Kevin Hansen pilotando su Pantera RX6 del Titans RX, encabezando el grupo. © Titans RX

El Campeonato del Mundo de RallyCross ha vivido un auténtico festival “made in Hansen”. La salida de las marcas oficiales dejó colgados a los Peugeot 208 WRX y a los Audi S1 EKS, pero finalmente ambos modelos pudieron encontrar quien los manejara. Los de la marca del león continuaron en la misma estructura. Hansen Motorsport siguió adelante con su programa y se conviritó desde la primera cita en Abu Dhabi en el equipo referencia.

Los problemas de Timmy los solventó Kevin llevándose el triunfo, no sin polémica tras una maniobra antirreglamentaria de Niclas Grönholm. Pero para la segunda cita en Barcelona, el mayor del clan dominó a placer. Tres victorias más en Silverstone, Lohéac y Bikernieki han certificado su triunfo en el campeonato tras empatar a puntos con Andreas Bakkerud, el gran rival, el piloto que pudo dar al traste con la gran celebración de un año para enmarcar de la familia Hansen.

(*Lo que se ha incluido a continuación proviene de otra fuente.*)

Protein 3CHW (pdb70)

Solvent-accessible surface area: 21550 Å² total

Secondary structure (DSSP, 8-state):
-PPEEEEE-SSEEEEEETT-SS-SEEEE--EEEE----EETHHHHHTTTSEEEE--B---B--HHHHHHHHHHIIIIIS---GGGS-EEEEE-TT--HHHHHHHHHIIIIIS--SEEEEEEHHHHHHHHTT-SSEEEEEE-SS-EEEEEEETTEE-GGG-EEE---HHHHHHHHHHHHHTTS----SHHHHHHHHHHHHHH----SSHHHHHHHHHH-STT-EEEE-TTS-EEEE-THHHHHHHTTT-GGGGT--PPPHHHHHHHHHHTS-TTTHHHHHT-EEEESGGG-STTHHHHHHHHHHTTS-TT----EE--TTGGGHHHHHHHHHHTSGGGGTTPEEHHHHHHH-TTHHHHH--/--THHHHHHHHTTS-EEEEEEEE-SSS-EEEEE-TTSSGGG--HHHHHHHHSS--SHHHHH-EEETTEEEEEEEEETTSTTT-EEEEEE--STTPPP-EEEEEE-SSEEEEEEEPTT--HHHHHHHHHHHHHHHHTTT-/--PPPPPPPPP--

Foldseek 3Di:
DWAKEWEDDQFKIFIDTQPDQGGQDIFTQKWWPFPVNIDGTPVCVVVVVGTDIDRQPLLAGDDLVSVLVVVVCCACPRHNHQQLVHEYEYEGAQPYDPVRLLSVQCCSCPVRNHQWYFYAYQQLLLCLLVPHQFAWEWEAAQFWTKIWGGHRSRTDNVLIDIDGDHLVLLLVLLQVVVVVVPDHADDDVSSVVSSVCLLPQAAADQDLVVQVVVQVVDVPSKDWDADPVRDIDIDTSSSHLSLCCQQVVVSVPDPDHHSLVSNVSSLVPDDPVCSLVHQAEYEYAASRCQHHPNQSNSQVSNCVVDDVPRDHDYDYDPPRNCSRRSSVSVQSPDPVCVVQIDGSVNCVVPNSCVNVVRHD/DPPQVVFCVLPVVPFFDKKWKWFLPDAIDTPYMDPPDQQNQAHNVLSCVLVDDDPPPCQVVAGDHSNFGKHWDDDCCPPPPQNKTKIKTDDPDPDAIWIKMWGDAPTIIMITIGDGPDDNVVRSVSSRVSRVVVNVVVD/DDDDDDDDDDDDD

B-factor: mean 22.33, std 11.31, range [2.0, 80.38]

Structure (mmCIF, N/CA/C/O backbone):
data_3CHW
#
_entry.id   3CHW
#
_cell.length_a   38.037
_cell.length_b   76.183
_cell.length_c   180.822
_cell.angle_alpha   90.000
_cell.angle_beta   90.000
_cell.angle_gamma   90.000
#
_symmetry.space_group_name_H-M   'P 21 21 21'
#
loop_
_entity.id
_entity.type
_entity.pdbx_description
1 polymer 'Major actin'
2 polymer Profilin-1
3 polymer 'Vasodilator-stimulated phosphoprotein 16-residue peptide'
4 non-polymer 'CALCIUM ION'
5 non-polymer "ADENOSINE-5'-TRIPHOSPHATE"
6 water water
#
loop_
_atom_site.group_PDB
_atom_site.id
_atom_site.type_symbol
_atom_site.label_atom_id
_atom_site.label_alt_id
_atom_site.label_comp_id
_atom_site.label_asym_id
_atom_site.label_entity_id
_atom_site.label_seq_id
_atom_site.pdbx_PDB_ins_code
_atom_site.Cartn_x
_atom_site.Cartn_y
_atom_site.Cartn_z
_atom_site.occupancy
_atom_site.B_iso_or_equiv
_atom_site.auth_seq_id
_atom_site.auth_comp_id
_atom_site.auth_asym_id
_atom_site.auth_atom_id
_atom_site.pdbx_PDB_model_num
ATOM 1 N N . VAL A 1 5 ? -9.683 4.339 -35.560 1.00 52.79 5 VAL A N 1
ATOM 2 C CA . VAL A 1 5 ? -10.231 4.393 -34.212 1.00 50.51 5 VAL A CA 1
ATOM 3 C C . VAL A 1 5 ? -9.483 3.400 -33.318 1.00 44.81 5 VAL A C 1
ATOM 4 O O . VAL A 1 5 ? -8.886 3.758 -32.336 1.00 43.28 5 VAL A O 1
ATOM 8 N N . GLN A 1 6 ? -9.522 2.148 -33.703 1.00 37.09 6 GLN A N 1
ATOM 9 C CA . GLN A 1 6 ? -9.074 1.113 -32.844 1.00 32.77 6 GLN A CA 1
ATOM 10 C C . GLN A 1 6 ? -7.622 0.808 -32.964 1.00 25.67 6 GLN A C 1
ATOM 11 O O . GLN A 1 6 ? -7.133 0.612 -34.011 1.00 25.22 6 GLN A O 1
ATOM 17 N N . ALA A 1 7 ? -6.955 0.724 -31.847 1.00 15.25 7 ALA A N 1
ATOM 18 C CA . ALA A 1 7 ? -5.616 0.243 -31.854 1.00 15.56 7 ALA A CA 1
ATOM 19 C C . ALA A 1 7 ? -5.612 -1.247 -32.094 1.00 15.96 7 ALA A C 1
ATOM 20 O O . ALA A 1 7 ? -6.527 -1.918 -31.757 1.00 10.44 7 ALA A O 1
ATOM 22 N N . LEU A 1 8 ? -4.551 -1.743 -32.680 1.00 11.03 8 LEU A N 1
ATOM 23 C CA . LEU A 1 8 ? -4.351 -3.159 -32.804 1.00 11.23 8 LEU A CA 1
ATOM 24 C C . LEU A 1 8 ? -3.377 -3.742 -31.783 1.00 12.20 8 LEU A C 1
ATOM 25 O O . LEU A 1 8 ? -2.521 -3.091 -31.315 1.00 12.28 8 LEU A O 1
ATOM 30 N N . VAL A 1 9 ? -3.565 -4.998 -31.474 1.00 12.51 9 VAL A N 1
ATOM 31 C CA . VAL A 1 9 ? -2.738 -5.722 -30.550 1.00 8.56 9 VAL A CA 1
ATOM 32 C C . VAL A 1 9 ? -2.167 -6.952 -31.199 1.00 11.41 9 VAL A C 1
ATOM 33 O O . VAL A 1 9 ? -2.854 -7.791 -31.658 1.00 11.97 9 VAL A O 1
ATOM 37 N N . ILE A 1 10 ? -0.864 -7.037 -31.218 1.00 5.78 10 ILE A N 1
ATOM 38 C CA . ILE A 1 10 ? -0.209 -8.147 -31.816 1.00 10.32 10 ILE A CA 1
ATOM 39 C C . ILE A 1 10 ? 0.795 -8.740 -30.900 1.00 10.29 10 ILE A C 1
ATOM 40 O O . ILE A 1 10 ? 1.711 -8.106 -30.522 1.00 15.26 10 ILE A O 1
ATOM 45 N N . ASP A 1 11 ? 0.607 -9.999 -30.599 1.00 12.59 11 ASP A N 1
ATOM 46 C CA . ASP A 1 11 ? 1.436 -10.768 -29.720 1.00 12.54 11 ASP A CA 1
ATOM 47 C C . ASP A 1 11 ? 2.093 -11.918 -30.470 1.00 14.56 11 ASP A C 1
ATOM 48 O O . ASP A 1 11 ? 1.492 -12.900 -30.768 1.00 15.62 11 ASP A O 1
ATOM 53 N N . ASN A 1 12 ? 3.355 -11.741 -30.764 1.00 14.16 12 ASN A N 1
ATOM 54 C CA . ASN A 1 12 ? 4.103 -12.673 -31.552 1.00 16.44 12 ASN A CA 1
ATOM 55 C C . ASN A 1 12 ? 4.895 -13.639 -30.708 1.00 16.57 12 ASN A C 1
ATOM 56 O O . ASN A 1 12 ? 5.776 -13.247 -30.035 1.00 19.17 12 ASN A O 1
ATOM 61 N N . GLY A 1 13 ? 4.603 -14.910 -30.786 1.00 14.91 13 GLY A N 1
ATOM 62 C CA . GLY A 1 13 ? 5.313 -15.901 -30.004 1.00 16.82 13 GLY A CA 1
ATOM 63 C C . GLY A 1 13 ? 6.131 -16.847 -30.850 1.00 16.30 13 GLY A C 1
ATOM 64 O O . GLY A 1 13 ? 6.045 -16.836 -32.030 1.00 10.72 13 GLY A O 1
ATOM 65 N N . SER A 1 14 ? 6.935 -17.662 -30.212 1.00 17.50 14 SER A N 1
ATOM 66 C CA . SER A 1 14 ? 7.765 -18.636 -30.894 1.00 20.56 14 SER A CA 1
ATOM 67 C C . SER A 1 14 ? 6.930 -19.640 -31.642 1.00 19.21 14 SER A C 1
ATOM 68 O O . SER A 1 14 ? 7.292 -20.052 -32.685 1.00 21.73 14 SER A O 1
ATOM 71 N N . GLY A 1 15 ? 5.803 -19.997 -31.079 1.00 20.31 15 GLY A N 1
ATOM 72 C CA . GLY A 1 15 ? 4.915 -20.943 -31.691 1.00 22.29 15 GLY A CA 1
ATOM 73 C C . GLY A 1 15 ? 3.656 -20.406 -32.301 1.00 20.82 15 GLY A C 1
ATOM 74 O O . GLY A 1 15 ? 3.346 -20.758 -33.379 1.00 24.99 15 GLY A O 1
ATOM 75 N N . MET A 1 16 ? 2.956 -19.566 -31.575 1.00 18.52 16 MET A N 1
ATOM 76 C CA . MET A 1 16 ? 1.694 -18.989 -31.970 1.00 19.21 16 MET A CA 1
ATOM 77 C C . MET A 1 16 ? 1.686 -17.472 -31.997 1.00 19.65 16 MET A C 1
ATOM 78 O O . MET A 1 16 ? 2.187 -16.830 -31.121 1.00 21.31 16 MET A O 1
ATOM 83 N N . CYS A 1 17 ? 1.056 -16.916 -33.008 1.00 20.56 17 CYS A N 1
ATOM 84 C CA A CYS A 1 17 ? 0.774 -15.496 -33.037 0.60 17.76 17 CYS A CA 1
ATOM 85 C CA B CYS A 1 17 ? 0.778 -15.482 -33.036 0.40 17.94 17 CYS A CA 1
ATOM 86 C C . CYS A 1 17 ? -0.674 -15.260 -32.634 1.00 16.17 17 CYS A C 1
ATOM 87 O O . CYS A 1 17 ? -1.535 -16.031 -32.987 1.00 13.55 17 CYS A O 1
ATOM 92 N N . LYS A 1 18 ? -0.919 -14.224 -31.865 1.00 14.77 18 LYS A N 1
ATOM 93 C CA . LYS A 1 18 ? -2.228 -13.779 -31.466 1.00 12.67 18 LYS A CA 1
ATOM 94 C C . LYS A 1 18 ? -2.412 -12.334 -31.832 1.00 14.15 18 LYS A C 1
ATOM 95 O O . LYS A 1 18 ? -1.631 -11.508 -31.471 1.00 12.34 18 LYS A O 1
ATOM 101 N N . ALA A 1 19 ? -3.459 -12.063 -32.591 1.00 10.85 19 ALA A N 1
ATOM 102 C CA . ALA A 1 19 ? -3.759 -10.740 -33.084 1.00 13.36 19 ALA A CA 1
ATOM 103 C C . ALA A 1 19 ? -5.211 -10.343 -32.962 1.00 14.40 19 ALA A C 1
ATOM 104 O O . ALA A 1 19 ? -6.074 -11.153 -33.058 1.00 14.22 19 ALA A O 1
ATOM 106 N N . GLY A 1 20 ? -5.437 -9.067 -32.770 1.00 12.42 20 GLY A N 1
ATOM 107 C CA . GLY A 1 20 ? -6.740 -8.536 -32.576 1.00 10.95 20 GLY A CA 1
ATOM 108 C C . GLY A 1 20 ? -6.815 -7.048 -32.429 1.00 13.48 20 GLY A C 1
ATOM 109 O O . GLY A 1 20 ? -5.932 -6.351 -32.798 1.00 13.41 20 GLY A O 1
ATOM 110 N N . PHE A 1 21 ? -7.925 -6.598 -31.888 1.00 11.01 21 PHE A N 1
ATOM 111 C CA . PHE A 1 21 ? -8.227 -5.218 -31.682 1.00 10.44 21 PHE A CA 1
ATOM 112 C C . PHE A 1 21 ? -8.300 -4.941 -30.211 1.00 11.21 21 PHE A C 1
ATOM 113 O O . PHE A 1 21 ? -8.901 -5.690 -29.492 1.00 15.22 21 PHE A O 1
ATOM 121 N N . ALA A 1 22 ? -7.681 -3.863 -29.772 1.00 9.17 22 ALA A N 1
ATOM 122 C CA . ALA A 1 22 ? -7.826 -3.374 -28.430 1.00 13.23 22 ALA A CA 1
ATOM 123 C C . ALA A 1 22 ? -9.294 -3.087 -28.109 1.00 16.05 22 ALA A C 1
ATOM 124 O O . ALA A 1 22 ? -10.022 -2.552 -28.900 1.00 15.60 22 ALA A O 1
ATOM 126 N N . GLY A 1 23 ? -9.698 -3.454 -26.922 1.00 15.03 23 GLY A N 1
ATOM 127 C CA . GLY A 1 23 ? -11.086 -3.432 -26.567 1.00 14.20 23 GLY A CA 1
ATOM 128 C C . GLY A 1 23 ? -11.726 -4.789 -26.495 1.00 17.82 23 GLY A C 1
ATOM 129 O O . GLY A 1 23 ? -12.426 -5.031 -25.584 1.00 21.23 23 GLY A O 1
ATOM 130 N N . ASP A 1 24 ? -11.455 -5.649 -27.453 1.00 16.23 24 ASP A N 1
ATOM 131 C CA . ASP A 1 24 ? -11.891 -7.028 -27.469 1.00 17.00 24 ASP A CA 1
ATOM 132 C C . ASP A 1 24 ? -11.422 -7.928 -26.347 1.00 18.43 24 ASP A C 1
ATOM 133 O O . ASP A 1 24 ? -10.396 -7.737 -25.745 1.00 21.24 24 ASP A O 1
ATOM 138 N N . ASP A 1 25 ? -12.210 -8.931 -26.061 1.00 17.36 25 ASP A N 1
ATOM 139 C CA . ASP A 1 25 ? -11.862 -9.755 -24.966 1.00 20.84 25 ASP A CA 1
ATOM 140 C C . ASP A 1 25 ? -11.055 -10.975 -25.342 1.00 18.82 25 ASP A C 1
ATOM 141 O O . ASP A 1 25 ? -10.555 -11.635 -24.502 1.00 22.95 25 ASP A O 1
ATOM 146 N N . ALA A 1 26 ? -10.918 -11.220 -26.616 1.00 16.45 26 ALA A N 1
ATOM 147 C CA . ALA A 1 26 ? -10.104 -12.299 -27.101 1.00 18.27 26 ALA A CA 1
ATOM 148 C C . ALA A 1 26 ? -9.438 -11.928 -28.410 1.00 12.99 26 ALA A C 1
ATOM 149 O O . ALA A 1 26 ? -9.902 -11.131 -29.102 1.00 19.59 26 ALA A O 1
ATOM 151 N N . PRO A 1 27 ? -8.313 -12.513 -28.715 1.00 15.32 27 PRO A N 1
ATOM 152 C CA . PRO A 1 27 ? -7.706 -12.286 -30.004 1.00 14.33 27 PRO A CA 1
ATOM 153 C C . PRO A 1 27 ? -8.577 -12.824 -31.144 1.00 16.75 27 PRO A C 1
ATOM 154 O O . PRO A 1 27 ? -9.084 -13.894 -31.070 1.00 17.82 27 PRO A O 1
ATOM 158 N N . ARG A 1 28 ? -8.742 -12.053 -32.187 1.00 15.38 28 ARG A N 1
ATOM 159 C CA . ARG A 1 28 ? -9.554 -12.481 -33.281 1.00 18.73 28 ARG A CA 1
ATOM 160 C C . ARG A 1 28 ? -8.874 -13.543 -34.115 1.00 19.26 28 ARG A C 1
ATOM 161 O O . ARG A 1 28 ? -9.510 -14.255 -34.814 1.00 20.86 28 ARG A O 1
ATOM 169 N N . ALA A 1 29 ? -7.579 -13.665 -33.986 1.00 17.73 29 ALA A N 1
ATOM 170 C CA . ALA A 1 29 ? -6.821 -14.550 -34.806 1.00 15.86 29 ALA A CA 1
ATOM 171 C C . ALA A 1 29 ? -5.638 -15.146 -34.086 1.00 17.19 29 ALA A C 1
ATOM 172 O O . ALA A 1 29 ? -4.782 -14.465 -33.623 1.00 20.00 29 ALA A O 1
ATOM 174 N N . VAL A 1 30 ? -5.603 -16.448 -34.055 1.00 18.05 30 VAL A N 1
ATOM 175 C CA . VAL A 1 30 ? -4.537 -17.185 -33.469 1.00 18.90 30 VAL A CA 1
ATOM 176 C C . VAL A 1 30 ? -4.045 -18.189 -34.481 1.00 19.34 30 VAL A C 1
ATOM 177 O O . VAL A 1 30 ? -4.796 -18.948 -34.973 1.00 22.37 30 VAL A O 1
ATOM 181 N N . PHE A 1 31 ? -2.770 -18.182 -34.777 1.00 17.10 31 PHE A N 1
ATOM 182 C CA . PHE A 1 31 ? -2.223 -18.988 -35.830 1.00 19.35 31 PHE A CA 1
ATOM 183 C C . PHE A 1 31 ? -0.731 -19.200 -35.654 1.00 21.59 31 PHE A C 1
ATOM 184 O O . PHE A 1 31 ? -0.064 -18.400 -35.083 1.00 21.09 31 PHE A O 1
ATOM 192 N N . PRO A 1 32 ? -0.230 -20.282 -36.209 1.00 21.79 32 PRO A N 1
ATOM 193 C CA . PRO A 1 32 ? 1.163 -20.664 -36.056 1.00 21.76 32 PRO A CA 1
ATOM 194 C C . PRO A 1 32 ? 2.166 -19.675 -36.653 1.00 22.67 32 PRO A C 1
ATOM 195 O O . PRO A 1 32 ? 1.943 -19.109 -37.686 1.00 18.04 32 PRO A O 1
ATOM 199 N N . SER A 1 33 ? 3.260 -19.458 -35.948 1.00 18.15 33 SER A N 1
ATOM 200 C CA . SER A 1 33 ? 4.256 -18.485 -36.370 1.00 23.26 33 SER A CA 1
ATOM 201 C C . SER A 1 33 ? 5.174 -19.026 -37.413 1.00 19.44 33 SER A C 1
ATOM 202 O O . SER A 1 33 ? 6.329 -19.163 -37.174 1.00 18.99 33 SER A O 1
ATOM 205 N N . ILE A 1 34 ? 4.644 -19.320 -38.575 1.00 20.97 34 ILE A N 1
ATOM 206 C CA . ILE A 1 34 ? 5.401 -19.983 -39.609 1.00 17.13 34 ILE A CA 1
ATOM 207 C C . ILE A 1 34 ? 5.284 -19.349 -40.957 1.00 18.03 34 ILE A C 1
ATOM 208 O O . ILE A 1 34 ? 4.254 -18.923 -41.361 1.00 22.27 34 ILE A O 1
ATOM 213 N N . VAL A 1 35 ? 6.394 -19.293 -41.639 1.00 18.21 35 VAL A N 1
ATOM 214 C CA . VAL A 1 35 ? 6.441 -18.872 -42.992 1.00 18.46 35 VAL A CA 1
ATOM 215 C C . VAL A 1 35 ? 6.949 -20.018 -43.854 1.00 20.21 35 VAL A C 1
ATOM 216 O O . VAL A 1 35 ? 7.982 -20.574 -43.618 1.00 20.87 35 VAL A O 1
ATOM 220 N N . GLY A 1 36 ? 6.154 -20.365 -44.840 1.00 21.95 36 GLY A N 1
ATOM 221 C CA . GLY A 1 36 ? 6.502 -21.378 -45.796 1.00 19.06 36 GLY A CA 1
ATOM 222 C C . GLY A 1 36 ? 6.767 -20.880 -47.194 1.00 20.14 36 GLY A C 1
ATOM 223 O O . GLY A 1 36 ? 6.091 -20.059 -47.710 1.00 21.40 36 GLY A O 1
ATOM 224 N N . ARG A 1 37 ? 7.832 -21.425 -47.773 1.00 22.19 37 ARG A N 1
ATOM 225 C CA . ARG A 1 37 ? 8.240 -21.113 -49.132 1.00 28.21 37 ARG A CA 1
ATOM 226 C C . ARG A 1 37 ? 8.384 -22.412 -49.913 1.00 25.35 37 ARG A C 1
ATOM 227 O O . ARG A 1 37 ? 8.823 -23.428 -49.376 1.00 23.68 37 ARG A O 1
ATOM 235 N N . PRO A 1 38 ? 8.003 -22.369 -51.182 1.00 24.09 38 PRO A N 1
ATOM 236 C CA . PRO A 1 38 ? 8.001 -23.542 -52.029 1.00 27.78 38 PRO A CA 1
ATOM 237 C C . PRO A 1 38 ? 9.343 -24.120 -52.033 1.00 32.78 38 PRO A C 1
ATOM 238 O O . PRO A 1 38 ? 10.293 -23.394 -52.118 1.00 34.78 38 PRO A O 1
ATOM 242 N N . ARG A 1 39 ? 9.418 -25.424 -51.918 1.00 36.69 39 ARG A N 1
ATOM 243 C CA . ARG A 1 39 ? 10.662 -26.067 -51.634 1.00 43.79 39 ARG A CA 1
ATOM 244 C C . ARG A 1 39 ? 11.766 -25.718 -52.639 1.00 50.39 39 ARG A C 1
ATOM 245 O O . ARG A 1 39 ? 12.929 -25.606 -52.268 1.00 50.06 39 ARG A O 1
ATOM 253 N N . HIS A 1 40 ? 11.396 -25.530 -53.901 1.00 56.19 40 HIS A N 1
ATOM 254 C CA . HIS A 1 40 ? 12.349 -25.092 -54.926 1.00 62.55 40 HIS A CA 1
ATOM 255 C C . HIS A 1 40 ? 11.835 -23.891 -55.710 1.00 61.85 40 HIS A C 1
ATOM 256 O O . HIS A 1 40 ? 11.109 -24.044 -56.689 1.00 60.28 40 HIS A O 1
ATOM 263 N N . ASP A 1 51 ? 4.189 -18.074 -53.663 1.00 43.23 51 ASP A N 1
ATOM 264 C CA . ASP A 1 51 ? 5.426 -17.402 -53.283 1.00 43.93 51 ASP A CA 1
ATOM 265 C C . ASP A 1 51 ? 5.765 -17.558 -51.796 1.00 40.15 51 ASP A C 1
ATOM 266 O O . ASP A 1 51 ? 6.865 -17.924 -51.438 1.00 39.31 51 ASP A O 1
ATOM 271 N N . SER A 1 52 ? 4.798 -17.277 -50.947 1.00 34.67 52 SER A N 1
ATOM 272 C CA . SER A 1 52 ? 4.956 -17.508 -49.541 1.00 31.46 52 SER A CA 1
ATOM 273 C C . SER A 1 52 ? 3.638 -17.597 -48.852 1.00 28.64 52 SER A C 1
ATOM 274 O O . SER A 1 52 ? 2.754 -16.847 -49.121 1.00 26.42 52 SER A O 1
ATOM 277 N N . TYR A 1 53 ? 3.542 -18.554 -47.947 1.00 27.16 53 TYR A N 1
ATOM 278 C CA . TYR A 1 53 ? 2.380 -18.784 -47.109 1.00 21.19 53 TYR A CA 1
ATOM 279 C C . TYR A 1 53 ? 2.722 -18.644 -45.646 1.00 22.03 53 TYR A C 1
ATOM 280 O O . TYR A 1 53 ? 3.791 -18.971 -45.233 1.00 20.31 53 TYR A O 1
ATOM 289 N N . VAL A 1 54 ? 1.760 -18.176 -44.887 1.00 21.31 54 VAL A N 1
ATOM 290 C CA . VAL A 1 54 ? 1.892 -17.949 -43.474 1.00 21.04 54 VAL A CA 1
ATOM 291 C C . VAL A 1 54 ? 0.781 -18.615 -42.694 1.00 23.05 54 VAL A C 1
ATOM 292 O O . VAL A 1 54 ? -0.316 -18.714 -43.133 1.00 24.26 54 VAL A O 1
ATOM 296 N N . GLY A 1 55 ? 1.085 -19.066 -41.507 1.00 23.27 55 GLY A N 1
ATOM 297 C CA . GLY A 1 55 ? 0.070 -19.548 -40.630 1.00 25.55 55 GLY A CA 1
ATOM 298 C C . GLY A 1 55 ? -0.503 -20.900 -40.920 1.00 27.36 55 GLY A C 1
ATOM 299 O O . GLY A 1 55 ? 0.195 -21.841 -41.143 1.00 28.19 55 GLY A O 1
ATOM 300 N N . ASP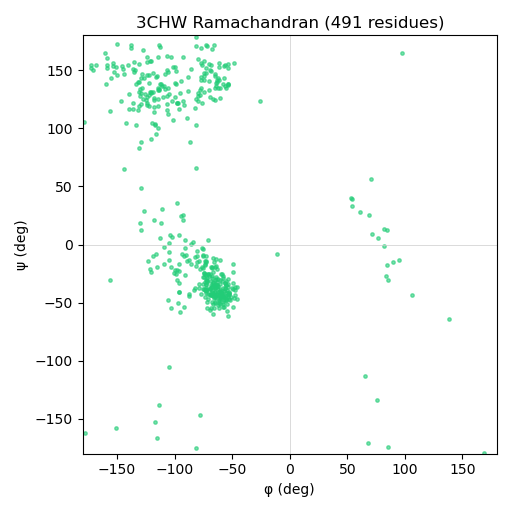 A 1 56 ? -1.811 -20.983 -40.874 1.00 25.18 56 ASP A N 1
ATOM 301 C CA . ASP A 1 56 ? -2.480 -22.236 -41.046 1.00 26.28 56 ASP A CA 1
ATOM 302 C C . ASP A 1 56 ? -2.317 -22.796 -42.449 1.00 23.50 56 ASP A C 1
ATOM 303 O O . ASP A 1 56 ? -2.232 -23.964 -42.596 1.00 24.18 56 ASP A O 1
ATOM 308 N N . GLU A 1 57 ? -2.223 -21.943 -43.449 1.00 20.70 57 GLU A N 1
ATOM 309 C CA . GLU A 1 57 ? -2.020 -22.374 -44.803 1.00 22.48 57 GLU A CA 1
ATOM 310 C C . GLU A 1 57 ? -0.654 -22.968 -45.053 1.00 21.45 57 GLU A C 1
ATOM 311 O O . GLU A 1 57 ? -0.521 -23.903 -45.782 1.00 20.78 57 GLU A O 1
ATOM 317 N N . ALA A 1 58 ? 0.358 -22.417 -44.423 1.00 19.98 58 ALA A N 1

Timmy y Kevin Hansen. © FIAWorldRallycross.com

La celebración en el podio de Killarney fue la demostración de ello. Y la misma muestra del carácter de los dos hermanos. La relativa templanza de Timmy contrastaba con la euforia desbocada de Kevin. Ambos lo celebraban juntos, como lo han hecho toda la temporada. A pesar de haber sido rivales por el título, los triunfos de uno siempre fueron celebrados por el otro. Lo importante era que el apellido Hansen volviera a lo más alto del mundo del rallycross. Lo han conseguido, ya es suyo. Ahora, a disfrutar de lo logrado. Y a preparar el próximo año en el que defenderán corona. Los dos, como han luchado esta temporada por lograrlo. Juntos.